Task input START
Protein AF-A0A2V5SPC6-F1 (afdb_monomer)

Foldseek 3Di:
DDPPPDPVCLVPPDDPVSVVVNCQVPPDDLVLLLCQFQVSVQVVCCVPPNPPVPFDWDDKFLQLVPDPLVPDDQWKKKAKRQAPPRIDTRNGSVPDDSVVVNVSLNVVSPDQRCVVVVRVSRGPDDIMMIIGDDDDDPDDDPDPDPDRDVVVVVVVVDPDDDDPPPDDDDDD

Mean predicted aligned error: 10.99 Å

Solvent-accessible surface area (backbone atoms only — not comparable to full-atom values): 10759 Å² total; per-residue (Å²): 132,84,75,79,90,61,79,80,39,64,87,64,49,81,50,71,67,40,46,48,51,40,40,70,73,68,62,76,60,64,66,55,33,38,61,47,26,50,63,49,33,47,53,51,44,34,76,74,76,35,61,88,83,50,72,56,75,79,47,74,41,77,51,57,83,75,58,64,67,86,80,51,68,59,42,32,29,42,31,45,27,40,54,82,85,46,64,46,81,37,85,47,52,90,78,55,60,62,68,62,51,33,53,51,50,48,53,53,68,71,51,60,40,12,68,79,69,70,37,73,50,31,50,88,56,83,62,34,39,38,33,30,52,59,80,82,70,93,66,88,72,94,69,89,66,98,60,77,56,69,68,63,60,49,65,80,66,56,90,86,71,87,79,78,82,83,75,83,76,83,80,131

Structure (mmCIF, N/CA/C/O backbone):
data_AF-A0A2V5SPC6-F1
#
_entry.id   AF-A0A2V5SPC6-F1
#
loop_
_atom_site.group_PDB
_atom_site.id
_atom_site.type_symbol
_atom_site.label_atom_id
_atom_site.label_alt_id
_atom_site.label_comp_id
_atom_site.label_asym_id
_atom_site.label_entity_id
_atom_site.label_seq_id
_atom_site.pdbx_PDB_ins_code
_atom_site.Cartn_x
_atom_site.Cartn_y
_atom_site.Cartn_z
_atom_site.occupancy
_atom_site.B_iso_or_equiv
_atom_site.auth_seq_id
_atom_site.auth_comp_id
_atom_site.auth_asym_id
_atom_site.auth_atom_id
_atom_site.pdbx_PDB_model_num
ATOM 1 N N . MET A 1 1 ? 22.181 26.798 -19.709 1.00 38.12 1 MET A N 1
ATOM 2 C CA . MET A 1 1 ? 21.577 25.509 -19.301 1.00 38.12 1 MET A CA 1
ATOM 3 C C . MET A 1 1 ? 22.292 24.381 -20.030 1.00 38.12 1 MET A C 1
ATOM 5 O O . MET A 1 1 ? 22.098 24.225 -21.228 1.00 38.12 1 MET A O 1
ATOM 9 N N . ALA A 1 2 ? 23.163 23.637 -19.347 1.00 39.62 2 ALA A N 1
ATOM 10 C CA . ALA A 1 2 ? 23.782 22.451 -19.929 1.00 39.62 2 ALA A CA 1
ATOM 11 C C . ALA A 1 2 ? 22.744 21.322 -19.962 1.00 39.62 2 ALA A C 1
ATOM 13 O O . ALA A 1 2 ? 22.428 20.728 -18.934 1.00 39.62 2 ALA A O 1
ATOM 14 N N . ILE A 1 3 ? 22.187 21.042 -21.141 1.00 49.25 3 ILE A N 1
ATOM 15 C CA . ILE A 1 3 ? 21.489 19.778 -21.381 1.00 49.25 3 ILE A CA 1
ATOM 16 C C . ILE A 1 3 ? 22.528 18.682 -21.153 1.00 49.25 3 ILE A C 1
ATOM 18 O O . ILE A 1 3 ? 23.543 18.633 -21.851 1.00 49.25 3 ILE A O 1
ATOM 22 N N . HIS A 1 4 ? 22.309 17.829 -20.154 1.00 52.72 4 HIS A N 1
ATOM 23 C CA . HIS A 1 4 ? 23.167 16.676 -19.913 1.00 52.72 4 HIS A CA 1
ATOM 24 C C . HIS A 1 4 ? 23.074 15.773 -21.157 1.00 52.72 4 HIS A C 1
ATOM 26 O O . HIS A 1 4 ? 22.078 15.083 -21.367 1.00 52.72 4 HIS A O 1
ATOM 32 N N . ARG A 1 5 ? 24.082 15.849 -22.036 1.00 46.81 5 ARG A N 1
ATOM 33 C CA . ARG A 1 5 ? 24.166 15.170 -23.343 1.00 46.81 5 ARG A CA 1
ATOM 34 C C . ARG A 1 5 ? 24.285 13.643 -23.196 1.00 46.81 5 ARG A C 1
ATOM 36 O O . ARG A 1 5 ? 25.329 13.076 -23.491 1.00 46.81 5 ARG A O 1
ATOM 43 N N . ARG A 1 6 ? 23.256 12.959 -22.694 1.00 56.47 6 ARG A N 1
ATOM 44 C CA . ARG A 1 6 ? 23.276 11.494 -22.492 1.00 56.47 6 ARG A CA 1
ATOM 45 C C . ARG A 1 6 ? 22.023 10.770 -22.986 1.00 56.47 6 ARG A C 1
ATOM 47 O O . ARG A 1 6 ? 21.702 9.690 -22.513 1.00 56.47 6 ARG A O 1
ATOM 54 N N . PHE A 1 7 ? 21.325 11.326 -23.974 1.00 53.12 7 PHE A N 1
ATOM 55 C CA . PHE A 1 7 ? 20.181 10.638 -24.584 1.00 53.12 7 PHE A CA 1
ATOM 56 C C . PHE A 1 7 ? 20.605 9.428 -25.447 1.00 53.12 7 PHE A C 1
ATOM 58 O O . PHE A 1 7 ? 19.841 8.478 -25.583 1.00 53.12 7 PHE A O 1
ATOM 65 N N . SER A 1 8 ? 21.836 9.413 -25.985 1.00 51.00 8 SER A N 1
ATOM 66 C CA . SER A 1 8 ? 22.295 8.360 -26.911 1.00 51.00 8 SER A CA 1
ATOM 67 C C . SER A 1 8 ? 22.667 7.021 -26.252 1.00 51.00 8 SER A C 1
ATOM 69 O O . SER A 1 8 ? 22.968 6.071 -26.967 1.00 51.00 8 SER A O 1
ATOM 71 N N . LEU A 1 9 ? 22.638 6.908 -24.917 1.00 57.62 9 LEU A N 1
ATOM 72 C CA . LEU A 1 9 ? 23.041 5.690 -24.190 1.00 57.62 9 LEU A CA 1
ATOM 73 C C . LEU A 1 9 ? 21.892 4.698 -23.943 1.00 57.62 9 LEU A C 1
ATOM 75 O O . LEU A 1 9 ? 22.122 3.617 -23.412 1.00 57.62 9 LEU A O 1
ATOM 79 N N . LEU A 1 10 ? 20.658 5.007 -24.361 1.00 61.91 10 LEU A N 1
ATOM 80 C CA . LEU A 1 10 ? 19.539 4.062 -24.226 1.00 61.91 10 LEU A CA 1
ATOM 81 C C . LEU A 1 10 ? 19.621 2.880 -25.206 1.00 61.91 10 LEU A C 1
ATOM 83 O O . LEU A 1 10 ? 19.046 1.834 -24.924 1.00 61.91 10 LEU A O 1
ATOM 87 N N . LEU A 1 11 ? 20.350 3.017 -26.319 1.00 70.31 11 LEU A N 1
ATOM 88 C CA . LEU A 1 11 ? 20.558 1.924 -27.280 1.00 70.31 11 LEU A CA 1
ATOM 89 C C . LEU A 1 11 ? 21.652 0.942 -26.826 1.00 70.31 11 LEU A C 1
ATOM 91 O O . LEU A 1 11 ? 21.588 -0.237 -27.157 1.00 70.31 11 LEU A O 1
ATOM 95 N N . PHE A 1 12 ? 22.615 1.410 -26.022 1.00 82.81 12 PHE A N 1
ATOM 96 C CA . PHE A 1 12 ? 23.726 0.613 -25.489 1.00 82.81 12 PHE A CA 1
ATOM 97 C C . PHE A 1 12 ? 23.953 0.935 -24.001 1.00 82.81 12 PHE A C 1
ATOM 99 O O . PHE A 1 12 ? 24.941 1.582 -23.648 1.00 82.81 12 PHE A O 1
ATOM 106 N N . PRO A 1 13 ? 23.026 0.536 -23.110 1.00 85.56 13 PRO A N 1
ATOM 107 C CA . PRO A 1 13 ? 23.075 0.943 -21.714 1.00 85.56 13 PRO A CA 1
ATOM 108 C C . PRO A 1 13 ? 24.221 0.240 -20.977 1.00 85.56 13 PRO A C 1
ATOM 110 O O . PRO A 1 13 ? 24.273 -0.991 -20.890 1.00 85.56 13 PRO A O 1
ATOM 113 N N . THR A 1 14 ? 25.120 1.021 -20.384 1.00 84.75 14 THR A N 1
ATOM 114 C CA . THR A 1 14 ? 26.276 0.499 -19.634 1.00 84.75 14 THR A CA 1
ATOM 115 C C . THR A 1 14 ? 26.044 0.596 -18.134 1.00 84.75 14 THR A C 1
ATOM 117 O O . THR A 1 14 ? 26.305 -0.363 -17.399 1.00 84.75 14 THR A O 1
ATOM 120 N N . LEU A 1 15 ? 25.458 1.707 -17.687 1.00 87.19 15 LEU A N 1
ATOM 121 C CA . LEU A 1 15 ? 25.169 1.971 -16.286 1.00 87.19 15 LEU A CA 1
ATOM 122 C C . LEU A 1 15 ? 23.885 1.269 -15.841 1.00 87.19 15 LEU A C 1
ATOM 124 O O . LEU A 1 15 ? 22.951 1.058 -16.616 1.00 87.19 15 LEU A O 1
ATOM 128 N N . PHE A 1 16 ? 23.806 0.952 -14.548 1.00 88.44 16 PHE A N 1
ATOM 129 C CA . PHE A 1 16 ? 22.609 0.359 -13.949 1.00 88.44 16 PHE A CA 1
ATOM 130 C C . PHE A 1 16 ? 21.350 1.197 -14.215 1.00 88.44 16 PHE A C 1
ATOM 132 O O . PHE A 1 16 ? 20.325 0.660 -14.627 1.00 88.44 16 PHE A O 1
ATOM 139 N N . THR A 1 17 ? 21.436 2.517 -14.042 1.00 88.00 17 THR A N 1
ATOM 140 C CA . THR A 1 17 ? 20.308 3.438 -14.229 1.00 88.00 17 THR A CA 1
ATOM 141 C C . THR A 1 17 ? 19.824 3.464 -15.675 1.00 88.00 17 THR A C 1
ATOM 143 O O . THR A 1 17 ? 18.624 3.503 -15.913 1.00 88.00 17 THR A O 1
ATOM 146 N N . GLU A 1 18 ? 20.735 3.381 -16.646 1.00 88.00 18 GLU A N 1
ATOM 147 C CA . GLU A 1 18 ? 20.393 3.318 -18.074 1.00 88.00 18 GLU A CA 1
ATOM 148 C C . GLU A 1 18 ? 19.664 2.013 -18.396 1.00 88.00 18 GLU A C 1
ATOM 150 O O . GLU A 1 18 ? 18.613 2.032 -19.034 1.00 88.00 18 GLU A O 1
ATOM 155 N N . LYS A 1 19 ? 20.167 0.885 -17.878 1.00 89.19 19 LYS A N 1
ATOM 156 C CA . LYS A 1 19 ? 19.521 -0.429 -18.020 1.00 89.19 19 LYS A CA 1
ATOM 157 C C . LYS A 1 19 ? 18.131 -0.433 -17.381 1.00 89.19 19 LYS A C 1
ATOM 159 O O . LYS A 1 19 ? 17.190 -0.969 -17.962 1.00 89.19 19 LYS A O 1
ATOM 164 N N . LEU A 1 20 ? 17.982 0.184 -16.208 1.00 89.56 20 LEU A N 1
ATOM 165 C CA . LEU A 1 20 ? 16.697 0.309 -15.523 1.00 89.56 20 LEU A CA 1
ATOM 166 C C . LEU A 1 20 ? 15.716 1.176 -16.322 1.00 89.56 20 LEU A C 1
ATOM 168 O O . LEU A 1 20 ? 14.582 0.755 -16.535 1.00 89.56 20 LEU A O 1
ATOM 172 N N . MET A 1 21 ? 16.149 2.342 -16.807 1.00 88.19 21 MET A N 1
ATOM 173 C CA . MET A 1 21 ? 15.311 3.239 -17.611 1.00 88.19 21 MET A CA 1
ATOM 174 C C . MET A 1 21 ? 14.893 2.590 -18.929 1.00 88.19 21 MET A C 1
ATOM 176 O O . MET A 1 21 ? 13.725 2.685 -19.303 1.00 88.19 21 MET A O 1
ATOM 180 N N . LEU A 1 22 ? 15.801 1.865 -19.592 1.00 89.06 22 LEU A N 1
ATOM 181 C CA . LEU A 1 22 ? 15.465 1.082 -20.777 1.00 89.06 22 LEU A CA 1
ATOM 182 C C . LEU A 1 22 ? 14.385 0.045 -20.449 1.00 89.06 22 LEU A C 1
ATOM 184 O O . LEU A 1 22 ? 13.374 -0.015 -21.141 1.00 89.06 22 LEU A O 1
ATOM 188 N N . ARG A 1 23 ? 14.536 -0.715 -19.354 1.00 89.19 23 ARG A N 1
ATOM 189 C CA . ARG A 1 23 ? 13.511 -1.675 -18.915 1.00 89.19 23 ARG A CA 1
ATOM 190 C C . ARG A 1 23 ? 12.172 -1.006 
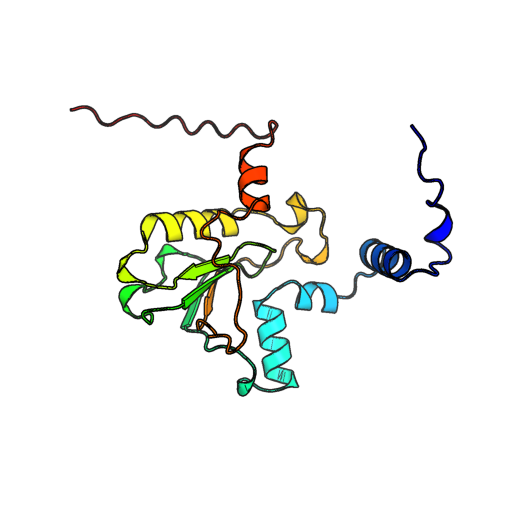-18.624 1.00 89.19 23 ARG A C 1
ATOM 192 O O . ARG A 1 23 ? 11.156 -1.498 -
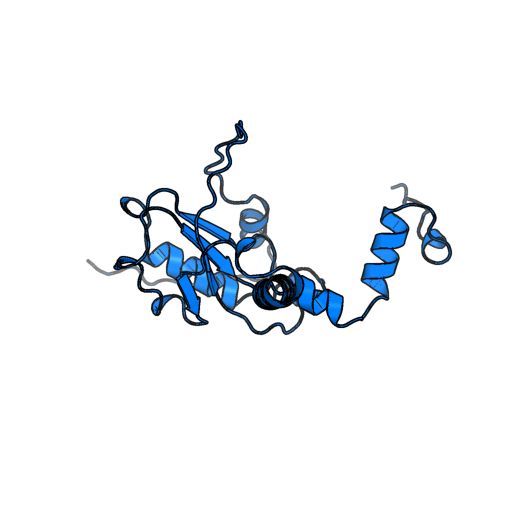19.093 1.00 89.19 23 ARG A O 1
ATOM 199 N N . VAL A 1 24 ? 12.143 0.119 -17.912 1.00 88.88 24 VAL A N 1
ATOM 200 C CA . VAL A 1 24 ? 10.895 0.871 -17.688 1.00 88.88 24 VAL A CA 1
ATOM 201 C C . VAL A 1 24 ? 10.261 1.270 -19.028 1.00 88.88 24 VAL A C 1
ATOM 203 O O . VAL A 1 24 ? 9.048 1.128 -19.203 1.00 88.88 24 VAL A O 1
ATOM 206 N N . ALA A 1 25 ? 11.073 1.698 -19.998 1.00 88.25 25 ALA A N 1
ATOM 207 C CA . ALA A 1 25 ? 10.608 2.140 -21.305 1.00 88.25 25 ALA A CA 1
ATOM 208 C C . ALA A 1 25 ? 10.062 1.006 -22.188 1.00 88.25 25 ALA A C 1
ATOM 210 O O . ALA A 1 25 ? 9.054 1.237 -22.852 1.00 88.25 25 ALA A O 1
ATOM 211 N N . ILE A 1 26 ? 10.655 -0.195 -22.179 1.00 90.88 26 ILE A N 1
ATOM 212 C CA . ILE A 1 26 ? 10.332 -1.253 -23.164 1.00 90.88 26 ILE A CA 1
ATOM 213 C C . ILE A 1 26 ? 9.800 -2.563 -22.573 1.00 90.88 26 ILE A C 1
ATOM 215 O O . ILE A 1 26 ? 9.073 -3.280 -23.253 1.00 90.88 26 ILE A O 1
ATOM 219 N N . ASP A 1 27 ? 10.158 -2.914 -21.337 1.00 91.44 27 ASP A N 1
ATOM 220 C CA . ASP A 1 27 ? 9.759 -4.187 -20.729 1.00 91.44 27 ASP A CA 1
ATOM 221 C C . ASP A 1 27 ? 8.260 -4.119 -20.427 1.00 91.44 27 ASP A C 1
ATOM 223 O O . ASP A 1 27 ? 7.798 -3.187 -19.771 1.00 91.44 27 ASP A O 1
ATOM 227 N N . ARG A 1 28 ? 7.481 -5.061 -20.960 1.00 93.75 28 ARG A N 1
ATOM 228 C CA . ARG A 1 28 ? 6.016 -5.124 -20.796 1.00 93.75 28 ARG A CA 1
ATOM 229 C C . ARG A 1 28 ? 5.540 -6.473 -20.283 1.00 93.75 28 ARG A C 1
ATOM 231 O O . ARG A 1 28 ? 4.363 -6.788 -20.385 1.00 93.75 28 ARG A O 1
ATOM 238 N N . ARG A 1 29 ? 6.448 -7.272 -19.719 1.00 94.25 29 ARG A N 1
ATOM 239 C CA . ARG A 1 29 ? 6.097 -8.576 -19.154 1.00 94.25 29 ARG A CA 1
ATOM 240 C C . ARG A 1 29 ? 5.134 -8.411 -17.981 1.00 94.25 29 ARG A C 1
ATOM 242 O O . ARG A 1 29 ? 5.372 -7.593 -17.089 1.00 94.25 29 ARG A O 1
ATOM 249 N N . ASP A 1 30 ? 4.117 -9.263 -17.934 1.00 92.25 30 ASP A N 1
ATOM 250 C CA . ASP A 1 30 ? 3.069 -9.221 -16.907 1.00 92.25 30 ASP A CA 1
ATOM 251 C C . ASP A 1 30 ? 3.599 -9.400 -15.486 1.00 92.25 30 ASP A C 1
ATOM 253 O O . ASP A 1 30 ? 3.035 -8.849 -14.543 1.00 92.25 30 ASP A O 1
ATOM 257 N N . ILE A 1 31 ? 4.742 -10.076 -15.325 1.00 93.62 31 ILE A N 1
ATOM 258 C CA . ILE A 1 31 ? 5.411 -10.217 -14.028 1.00 93.62 31 ILE A CA 1
ATOM 259 C C . ILE A 1 31 ? 5.692 -8.859 -13.374 1.00 93.62 31 ILE A C 1
ATOM 261 O O . ILE A 1 31 ? 5.594 -8.732 -12.162 1.00 93.62 31 ILE A O 1
A
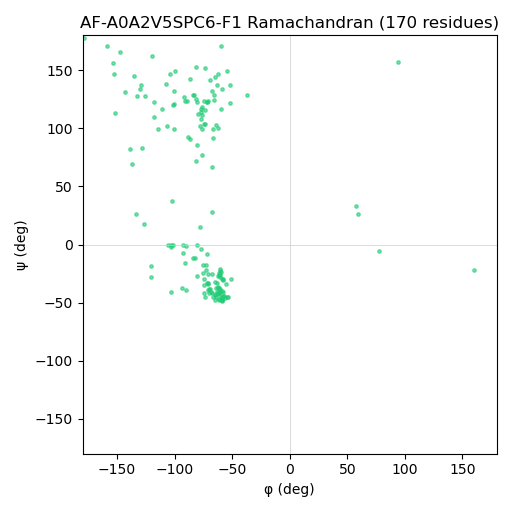TOM 265 N N . LEU A 1 32 ? 5.980 -7.810 -14.149 1.00 93.12 32 LEU A N 1
ATOM 266 C CA . LEU A 1 32 ? 6.238 -6.481 -13.590 1.00 93.12 32 LEU A CA 1
ATOM 267 C C . LEU A 1 32 ? 4.961 -5.823 -13.058 1.00 93.12 32 LEU A C 1
ATOM 269 O O . LEU A 1 32 ? 5.012 -5.126 -12.048 1.00 93.12 32 LEU A O 1
ATOM 273 N N . ARG A 1 33 ? 3.811 -6.091 -13.690 1.00 93.50 33 ARG A N 1
ATOM 274 C CA . ARG A 1 33 ? 2.497 -5.669 -13.182 1.00 93.50 33 ARG A CA 1
ATOM 275 C C . ARG A 1 33 ? 2.129 -6.458 -11.929 1.00 93.50 33 ARG A C 1
ATOM 277 O O . ARG A 1 33 ? 1.671 -5.874 -10.953 1.00 93.50 33 ARG A O 1
ATOM 284 N N . GLN A 1 34 ? 2.397 -7.765 -11.934 1.00 94.88 34 GLN A N 1
ATOM 285 C CA . GLN A 1 34 ? 2.179 -8.640 -10.783 1.00 94.88 34 GLN A CA 1
ATOM 286 C C . GLN A 1 34 ? 2.978 -8.180 -9.555 1.00 94.88 34 GLN A C 1
ATOM 288 O O . GLN A 1 34 ? 2.461 -8.204 -8.446 1.00 94.88 34 GLN A O 1
ATOM 293 N N . MET A 1 35 ? 4.222 -7.730 -9.748 1.00 94.88 35 MET A N 1
ATOM 294 C CA . MET A 1 35 ? 5.071 -7.228 -8.660 1.00 94.88 35 MET A CA 1
ATOM 295 C C . MET A 1 35 ? 4.680 -5.824 -8.178 1.00 94.88 35 MET A C 1
ATOM 297 O O . MET A 1 35 ? 4.976 -5.475 -7.038 1.00 94.88 35 MET A O 1
ATOM 301 N N . ALA A 1 36 ? 4.029 -5.018 -9.021 1.00 94.56 36 ALA A N 1
ATOM 302 C CA . ALA A 1 36 ? 3.529 -3.697 -8.643 1.00 94.56 36 ALA A CA 1
ATOM 303 C C . ALA A 1 36 ? 2.274 -3.782 -7.752 1.00 94.56 36 ALA A C 1
ATOM 305 O O . ALA A 1 36 ? 2.098 -2.973 -6.840 1.00 94.56 36 ALA A O 1
ATOM 306 N N . ASP A 1 37 ? 1.411 -4.773 -7.982 1.00 97.12 37 ASP A N 1
ATOM 307 C CA . ASP A 1 37 ? 0.237 -5.018 -7.146 1.00 97.12 37 ASP A CA 1
ATOM 308 C C . ASP A 1 37 ? 0.625 -5.772 -5.865 1.00 97.12 37 ASP A C 1
ATOM 310 O O . ASP A 1 37 ? 0.963 -6.954 -5.904 1.00 97.12 37 ASP A O 1
ATOM 314 N N . LYS A 1 38 ? 0.523 -5.121 -4.698 1.00 97.12 38 LYS A N 1
ATOM 315 C CA . LYS A 1 38 ? 0.882 -5.757 -3.413 1.00 97.12 38 LYS A CA 1
ATOM 316 C C . LYS A 1 38 ? 0.091 -7.033 -3.121 1.00 97.12 38 LYS A C 1
ATOM 318 O O . LYS A 1 38 ? 0.625 -7.920 -2.461 1.00 97.12 38 LYS A O 1
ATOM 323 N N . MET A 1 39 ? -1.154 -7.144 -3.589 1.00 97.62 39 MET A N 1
Task input END
Give back exactly the lines above, from the line containing "ATOM 297 O O" through the line containing "ATOM 302 C CA", with both end lines and nothing more.

ATOM 297 O O . MET A 1 35 ? 4.976 -5.475 -7.038 1.00 94.88 35 MET A O 1
ATOM 301 N N . ALA A 1 36 ? 4.029 -5.018 -9.021 1.00 94.56 36 ALA A N 1
ATOM 302 C CA . ALA A 1 36 ? 3.529 -3.697 -8.643 1.00 94.56 36 ALA A CA 1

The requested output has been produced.